With engagement issues so pivotal, panel vendors seek ways to provide upstream design guidance to improve experiences proactively. That’s quite different from reactively screening out disengaged results.
“We really need to be able to review surveys before they go into the field to eliminate problems from the start,” Giles says. “Large language models, best practices, and other tools can help improve designs.”
He also points to creative formats beyond surveys, like chatbots and interactive storytelling, that produce higher engagement.
Collaboration is another opportunity, Giles highlights.
“We need open dialogues with researchers on how we can help each other get better,” Giles said.
Additionally, panels evolve advanced techniques for identifying and combating malicious fraud. Artificial intelligence models grow better at teasing out patterns like response consistencies that signal automation rather than human respondents. Other options include adding biometric checks like facial recognition and iris scans to confirm real users.
But Giles cautions the arms race of fighting automated tools with more advanced tools.
“The evidence of actual AI bots posing as human respondents remains low,” he comments. “As threats emerge, focus stays on thoughtful and ethical precautions.”
Driving Lasting Results: What Does Progress Look Like from Here?
As an industry, let’s align to drive meaningful change. That can include:
Increase focus on respondent experience metrics.

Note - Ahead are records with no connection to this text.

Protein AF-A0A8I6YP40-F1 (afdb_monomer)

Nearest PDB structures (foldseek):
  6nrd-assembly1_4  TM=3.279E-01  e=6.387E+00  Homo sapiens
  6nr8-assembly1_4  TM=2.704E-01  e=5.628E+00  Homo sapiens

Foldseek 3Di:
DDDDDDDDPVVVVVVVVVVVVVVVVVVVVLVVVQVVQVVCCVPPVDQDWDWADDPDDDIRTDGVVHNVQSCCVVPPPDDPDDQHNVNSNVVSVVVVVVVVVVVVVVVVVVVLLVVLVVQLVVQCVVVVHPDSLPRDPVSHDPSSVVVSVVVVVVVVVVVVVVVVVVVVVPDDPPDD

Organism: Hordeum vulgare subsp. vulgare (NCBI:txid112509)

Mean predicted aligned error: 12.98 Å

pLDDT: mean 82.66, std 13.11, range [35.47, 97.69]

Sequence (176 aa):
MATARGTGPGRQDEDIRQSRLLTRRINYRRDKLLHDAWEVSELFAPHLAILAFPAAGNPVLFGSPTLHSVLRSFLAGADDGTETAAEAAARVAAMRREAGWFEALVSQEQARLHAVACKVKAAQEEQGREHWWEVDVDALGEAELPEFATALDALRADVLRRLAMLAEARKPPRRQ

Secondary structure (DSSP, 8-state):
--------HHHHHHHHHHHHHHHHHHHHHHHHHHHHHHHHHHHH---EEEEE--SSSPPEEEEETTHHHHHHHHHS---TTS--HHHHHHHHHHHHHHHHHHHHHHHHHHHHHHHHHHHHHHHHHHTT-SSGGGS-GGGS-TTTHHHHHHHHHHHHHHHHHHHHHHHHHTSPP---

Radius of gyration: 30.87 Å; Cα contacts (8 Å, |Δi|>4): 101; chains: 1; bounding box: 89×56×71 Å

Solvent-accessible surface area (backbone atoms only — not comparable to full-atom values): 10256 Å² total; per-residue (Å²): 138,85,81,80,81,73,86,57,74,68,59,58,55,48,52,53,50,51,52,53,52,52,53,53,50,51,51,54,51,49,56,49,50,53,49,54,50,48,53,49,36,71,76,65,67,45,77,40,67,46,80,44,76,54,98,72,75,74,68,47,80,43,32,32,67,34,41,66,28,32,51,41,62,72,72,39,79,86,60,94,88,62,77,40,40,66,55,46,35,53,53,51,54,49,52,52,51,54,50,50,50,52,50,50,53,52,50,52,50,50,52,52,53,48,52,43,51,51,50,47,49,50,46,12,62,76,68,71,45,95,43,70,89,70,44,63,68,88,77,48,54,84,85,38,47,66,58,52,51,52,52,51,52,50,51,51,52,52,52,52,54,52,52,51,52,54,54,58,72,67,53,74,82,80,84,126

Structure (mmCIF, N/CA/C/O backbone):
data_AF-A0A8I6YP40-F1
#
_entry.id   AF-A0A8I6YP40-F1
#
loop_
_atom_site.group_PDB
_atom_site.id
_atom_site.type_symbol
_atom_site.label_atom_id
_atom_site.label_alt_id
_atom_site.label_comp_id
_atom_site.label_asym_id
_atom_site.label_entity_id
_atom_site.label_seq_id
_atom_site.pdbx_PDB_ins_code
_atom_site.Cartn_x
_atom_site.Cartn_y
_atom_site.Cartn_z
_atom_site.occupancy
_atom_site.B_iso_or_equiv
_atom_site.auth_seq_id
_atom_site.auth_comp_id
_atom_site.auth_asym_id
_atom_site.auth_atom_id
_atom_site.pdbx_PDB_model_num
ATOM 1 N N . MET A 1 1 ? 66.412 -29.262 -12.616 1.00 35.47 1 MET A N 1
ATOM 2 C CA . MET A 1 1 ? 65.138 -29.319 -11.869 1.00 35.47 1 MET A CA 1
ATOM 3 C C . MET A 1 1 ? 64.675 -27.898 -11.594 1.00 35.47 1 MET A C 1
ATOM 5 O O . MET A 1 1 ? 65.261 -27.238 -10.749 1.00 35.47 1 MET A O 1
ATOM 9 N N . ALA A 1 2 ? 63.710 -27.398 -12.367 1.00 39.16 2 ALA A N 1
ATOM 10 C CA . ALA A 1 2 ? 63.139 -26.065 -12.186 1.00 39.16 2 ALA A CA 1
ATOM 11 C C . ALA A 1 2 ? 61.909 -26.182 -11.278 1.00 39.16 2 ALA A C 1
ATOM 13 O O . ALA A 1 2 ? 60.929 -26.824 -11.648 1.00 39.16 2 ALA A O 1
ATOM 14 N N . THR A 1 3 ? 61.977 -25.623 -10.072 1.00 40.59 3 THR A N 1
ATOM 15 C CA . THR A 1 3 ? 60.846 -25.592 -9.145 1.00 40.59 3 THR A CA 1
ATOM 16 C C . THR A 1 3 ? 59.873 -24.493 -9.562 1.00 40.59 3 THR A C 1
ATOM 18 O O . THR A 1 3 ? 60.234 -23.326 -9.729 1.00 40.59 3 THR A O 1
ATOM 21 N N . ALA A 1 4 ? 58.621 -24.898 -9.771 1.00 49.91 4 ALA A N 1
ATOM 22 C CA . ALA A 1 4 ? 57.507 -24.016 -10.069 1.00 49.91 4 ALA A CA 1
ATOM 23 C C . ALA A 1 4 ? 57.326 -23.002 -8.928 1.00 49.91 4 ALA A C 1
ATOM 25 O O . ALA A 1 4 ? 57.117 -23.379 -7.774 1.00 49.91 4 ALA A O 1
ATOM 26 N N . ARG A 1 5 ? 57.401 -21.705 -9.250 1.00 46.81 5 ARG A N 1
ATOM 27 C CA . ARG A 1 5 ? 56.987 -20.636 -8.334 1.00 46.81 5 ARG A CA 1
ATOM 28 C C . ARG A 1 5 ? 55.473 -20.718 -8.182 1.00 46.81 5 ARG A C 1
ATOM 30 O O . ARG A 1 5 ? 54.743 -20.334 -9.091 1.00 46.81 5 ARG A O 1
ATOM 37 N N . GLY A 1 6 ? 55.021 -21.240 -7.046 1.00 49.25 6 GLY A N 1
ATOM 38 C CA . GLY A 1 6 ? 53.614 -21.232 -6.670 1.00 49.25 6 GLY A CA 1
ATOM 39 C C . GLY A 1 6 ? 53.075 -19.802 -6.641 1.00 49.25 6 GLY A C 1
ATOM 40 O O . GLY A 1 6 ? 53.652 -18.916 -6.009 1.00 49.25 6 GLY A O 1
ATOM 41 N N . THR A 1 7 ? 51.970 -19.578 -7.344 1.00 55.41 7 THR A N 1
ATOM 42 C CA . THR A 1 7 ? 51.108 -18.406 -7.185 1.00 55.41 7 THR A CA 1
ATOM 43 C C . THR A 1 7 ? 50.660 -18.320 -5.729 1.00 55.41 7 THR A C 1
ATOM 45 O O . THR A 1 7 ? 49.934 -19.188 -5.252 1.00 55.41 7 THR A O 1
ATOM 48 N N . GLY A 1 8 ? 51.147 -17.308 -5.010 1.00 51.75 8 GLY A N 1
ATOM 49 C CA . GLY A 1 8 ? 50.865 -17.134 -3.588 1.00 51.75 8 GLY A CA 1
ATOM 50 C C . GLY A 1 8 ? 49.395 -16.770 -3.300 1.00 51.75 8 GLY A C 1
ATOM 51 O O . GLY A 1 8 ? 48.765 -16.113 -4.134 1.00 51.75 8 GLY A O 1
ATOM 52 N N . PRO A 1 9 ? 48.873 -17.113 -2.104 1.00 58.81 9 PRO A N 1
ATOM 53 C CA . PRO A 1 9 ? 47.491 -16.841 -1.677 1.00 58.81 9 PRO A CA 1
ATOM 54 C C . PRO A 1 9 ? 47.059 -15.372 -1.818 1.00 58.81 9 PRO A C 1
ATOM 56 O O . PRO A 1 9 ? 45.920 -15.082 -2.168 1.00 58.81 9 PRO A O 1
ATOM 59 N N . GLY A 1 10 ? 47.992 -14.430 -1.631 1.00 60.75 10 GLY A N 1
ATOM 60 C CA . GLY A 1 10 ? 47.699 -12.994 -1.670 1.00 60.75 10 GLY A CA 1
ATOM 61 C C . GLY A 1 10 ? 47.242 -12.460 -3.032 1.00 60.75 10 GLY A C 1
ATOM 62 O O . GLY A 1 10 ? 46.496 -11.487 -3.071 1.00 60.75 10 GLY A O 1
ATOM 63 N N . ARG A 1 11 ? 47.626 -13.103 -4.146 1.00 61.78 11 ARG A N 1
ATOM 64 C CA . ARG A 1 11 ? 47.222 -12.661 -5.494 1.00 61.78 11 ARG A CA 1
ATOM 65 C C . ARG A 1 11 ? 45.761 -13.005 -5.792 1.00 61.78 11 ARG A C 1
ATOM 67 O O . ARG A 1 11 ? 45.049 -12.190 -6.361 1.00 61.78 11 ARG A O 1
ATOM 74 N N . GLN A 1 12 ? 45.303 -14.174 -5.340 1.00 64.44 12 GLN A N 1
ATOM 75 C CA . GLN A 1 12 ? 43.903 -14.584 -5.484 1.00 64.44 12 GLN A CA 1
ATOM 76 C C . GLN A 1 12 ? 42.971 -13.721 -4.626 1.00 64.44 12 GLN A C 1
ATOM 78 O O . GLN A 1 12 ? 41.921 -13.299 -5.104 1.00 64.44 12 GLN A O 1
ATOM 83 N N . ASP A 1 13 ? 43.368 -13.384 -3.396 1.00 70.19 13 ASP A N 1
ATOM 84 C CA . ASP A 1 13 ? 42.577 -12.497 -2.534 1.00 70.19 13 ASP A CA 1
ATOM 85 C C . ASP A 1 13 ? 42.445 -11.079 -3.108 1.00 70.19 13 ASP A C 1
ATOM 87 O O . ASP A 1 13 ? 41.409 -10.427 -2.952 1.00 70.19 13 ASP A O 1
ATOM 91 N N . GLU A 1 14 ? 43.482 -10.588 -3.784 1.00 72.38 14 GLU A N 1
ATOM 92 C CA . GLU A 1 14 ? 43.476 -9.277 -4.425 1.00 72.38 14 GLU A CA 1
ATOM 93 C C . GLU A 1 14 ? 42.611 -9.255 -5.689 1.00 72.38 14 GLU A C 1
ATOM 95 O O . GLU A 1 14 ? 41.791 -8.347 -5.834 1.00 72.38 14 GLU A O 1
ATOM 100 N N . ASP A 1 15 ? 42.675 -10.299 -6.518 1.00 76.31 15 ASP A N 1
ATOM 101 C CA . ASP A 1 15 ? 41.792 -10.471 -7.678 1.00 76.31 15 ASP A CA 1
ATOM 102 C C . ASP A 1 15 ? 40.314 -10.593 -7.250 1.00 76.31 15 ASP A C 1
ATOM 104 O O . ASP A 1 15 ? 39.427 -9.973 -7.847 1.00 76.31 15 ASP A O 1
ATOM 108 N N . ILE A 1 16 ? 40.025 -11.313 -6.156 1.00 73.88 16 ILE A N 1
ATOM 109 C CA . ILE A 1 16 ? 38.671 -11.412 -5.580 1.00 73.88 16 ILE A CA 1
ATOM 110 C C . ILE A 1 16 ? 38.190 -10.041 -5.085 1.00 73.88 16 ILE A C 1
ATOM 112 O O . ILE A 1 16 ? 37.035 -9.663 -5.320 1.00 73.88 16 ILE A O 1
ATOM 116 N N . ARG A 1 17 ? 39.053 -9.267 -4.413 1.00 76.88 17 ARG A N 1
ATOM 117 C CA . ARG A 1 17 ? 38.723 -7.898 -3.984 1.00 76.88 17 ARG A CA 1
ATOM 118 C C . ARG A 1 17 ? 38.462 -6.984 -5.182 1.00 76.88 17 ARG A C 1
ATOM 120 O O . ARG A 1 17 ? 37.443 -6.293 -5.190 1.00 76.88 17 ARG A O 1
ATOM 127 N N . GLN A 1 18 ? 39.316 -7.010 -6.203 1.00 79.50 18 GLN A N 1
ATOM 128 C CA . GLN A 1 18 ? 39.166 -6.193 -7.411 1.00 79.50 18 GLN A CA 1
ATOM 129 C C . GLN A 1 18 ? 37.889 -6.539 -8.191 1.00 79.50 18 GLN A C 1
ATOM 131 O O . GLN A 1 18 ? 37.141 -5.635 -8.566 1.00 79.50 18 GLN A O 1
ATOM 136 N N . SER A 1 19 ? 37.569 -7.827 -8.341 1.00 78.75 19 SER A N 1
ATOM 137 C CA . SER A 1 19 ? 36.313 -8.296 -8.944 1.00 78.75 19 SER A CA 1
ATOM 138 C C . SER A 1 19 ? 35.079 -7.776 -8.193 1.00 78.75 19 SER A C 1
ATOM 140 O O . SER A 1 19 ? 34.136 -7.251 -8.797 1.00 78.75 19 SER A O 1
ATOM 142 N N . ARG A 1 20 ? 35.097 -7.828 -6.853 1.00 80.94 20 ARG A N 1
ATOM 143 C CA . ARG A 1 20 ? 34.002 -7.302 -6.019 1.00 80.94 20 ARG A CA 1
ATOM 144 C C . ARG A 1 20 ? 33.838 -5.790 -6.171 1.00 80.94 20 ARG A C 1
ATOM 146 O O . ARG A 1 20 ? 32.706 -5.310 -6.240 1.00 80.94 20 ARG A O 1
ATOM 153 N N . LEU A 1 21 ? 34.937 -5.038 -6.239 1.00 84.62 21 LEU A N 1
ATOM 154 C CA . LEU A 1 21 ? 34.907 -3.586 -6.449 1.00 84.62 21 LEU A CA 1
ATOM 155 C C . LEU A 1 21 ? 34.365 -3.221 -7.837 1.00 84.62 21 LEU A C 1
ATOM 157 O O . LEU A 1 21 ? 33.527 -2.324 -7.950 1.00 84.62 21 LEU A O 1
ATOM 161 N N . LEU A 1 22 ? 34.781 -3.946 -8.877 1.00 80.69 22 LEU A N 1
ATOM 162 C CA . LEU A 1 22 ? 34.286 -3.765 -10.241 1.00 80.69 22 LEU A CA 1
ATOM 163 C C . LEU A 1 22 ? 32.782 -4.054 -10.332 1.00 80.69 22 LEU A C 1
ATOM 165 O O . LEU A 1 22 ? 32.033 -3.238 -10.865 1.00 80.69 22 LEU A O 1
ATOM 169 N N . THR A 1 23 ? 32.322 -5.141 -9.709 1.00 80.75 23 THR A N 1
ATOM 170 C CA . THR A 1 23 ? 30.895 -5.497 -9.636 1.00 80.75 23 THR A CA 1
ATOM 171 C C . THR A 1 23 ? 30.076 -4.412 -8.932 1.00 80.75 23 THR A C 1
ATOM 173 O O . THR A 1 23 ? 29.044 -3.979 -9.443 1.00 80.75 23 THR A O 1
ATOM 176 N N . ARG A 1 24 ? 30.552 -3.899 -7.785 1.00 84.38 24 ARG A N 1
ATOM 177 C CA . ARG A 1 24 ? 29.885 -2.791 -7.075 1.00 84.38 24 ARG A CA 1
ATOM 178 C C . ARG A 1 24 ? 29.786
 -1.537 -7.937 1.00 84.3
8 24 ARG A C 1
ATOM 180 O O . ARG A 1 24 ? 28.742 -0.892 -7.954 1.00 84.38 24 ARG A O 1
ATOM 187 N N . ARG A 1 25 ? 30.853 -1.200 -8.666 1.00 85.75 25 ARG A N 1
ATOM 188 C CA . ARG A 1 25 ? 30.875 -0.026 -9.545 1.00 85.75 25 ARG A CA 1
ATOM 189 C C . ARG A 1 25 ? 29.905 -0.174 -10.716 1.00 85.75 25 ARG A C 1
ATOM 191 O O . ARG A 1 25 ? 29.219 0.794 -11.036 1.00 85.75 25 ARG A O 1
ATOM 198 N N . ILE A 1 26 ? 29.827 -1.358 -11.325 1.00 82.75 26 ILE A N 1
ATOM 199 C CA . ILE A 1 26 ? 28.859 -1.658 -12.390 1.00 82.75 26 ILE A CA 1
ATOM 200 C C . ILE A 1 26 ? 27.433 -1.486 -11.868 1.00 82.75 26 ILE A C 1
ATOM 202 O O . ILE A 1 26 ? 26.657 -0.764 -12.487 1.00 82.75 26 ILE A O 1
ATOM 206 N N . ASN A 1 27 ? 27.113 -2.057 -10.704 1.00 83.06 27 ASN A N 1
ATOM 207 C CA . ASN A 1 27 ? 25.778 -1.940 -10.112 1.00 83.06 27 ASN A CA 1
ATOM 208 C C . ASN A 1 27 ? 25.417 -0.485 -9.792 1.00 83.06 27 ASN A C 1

“If we see uptake on tools helping reward respondents better and reduce repetitiveness, we’ll know researchers feel accountable too,” Giles said.

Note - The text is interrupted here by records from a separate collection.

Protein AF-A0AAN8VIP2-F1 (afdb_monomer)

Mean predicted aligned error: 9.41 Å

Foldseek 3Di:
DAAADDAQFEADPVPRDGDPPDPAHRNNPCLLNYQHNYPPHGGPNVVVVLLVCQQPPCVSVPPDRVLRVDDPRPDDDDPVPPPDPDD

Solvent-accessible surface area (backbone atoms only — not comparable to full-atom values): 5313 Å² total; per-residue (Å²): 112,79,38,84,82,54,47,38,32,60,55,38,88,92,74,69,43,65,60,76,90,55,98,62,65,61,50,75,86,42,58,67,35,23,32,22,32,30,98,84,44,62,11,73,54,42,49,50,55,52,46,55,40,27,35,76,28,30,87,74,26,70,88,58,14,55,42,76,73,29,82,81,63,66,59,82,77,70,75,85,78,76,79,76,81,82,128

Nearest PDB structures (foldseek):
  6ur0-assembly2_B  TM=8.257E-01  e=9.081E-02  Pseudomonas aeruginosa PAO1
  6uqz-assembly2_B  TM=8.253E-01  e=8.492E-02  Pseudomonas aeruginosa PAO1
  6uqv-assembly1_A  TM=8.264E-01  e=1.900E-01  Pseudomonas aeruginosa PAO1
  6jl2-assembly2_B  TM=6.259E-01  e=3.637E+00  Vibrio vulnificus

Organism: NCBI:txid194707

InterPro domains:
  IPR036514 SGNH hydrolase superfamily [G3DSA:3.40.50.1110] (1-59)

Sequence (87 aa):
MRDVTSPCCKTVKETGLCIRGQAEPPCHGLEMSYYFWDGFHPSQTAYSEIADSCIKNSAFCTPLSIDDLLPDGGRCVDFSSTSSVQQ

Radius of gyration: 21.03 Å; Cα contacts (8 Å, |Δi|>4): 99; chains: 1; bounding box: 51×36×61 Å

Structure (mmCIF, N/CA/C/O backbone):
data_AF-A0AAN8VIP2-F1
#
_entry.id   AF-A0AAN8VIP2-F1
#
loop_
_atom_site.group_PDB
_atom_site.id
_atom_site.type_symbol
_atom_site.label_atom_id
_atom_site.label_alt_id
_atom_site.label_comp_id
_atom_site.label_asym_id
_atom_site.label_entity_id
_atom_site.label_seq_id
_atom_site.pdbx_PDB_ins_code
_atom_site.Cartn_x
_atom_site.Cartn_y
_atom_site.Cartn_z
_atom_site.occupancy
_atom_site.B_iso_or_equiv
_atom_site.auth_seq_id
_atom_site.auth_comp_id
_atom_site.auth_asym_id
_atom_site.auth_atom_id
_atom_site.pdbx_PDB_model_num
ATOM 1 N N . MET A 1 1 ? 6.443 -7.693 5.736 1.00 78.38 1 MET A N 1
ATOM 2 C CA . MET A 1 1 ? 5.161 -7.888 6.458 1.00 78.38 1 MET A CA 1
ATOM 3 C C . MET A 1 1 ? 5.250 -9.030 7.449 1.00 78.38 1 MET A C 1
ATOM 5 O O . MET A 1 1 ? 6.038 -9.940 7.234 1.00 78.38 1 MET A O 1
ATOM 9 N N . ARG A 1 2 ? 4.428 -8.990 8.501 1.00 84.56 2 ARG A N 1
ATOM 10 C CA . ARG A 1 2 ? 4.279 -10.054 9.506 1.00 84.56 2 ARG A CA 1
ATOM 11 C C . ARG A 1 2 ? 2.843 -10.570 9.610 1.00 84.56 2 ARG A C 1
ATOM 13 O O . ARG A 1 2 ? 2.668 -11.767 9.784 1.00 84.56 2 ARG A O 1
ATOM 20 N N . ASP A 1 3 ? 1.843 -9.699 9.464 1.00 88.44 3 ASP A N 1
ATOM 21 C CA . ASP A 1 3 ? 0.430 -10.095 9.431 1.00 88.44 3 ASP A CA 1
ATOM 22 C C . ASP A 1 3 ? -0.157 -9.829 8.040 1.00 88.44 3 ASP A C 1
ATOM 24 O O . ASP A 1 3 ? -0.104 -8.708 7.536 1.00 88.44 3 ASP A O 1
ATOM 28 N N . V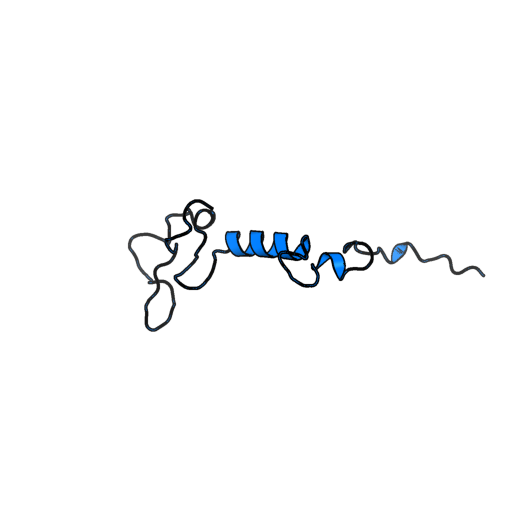AL A 1 4 ? -0.679 -10.881 7.412 1.00 91.00 4 VAL A N 1
ATOM 29 C CA . VAL A 1 4 ? -1.314 -10.857 6.083 1.00 91.00 4 VAL A CA 1
ATOM 30 C C . VAL A 1 4 ? -2.803 -11.200 6.146 1.00 91.00 4 VAL A C 1
ATOM 32 O O . VAL A 1 4 ? -3.435 -11.405 5.120 1.00 91.00 4 VAL A O 1
ATOM 35 N N . THR A 1 5 ? -3.357 -11.316 7.350 1.00 90.12 5 THR A N 1
ATOM 36 C CA . THR A 1 5 ? -4.719 -11.805 7.601 1.00 90.12 5 THR A CA 1
ATOM 37 C C . THR A 1 5 ? -5.589 -10.771 8.298 1.00 90.12 5 THR A C 1
ATOM 39 O O . THR A 1 5 ? -6.788 -10.707 8.032 1.00 90.12 5 THR A O 1
ATOM 42 N N . SER A 1 6 ? -4.996 -9.942 9.157 1.00 89.75 6 SER A N 1
ATOM 43 C CA . SER A 1 6 ? -5.709 -8.912 9.908 1.00 89.75 6 SER A CA 1
ATOM 44 C C . SER A 1 6 ? -5.489 -7.527 9.292 1.00 89.75 6 SER A C 1
ATOM 46 O O . SER A 1 6 ? -4.376 -7.225 8.855 1.00 89.75 6 SER A O 1
ATOM 48 N N . PRO A 1 7 ? -6.502 -6.644 9.301 1.00 91.31 7 PRO A N 1
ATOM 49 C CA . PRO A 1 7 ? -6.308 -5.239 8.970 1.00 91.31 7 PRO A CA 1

Speed does not sacrifice quality.
“If clients worry less about benchmark sample sizes and give us the flexibility to ramp verification as needed, it’s progress,” notes Giles.
Collaboration matters.
He also predicts advisory roles emerging between panels and research teams – spanning preferred vendor lists down to bespoke consultation on optimizing specific survey performance.
Through collaboration and shared accountability, the agents powering the insights ecosystem can elevate quality to the forefront – earning back diminished trust in the underlying online sample model that makes market research so accessible for so many.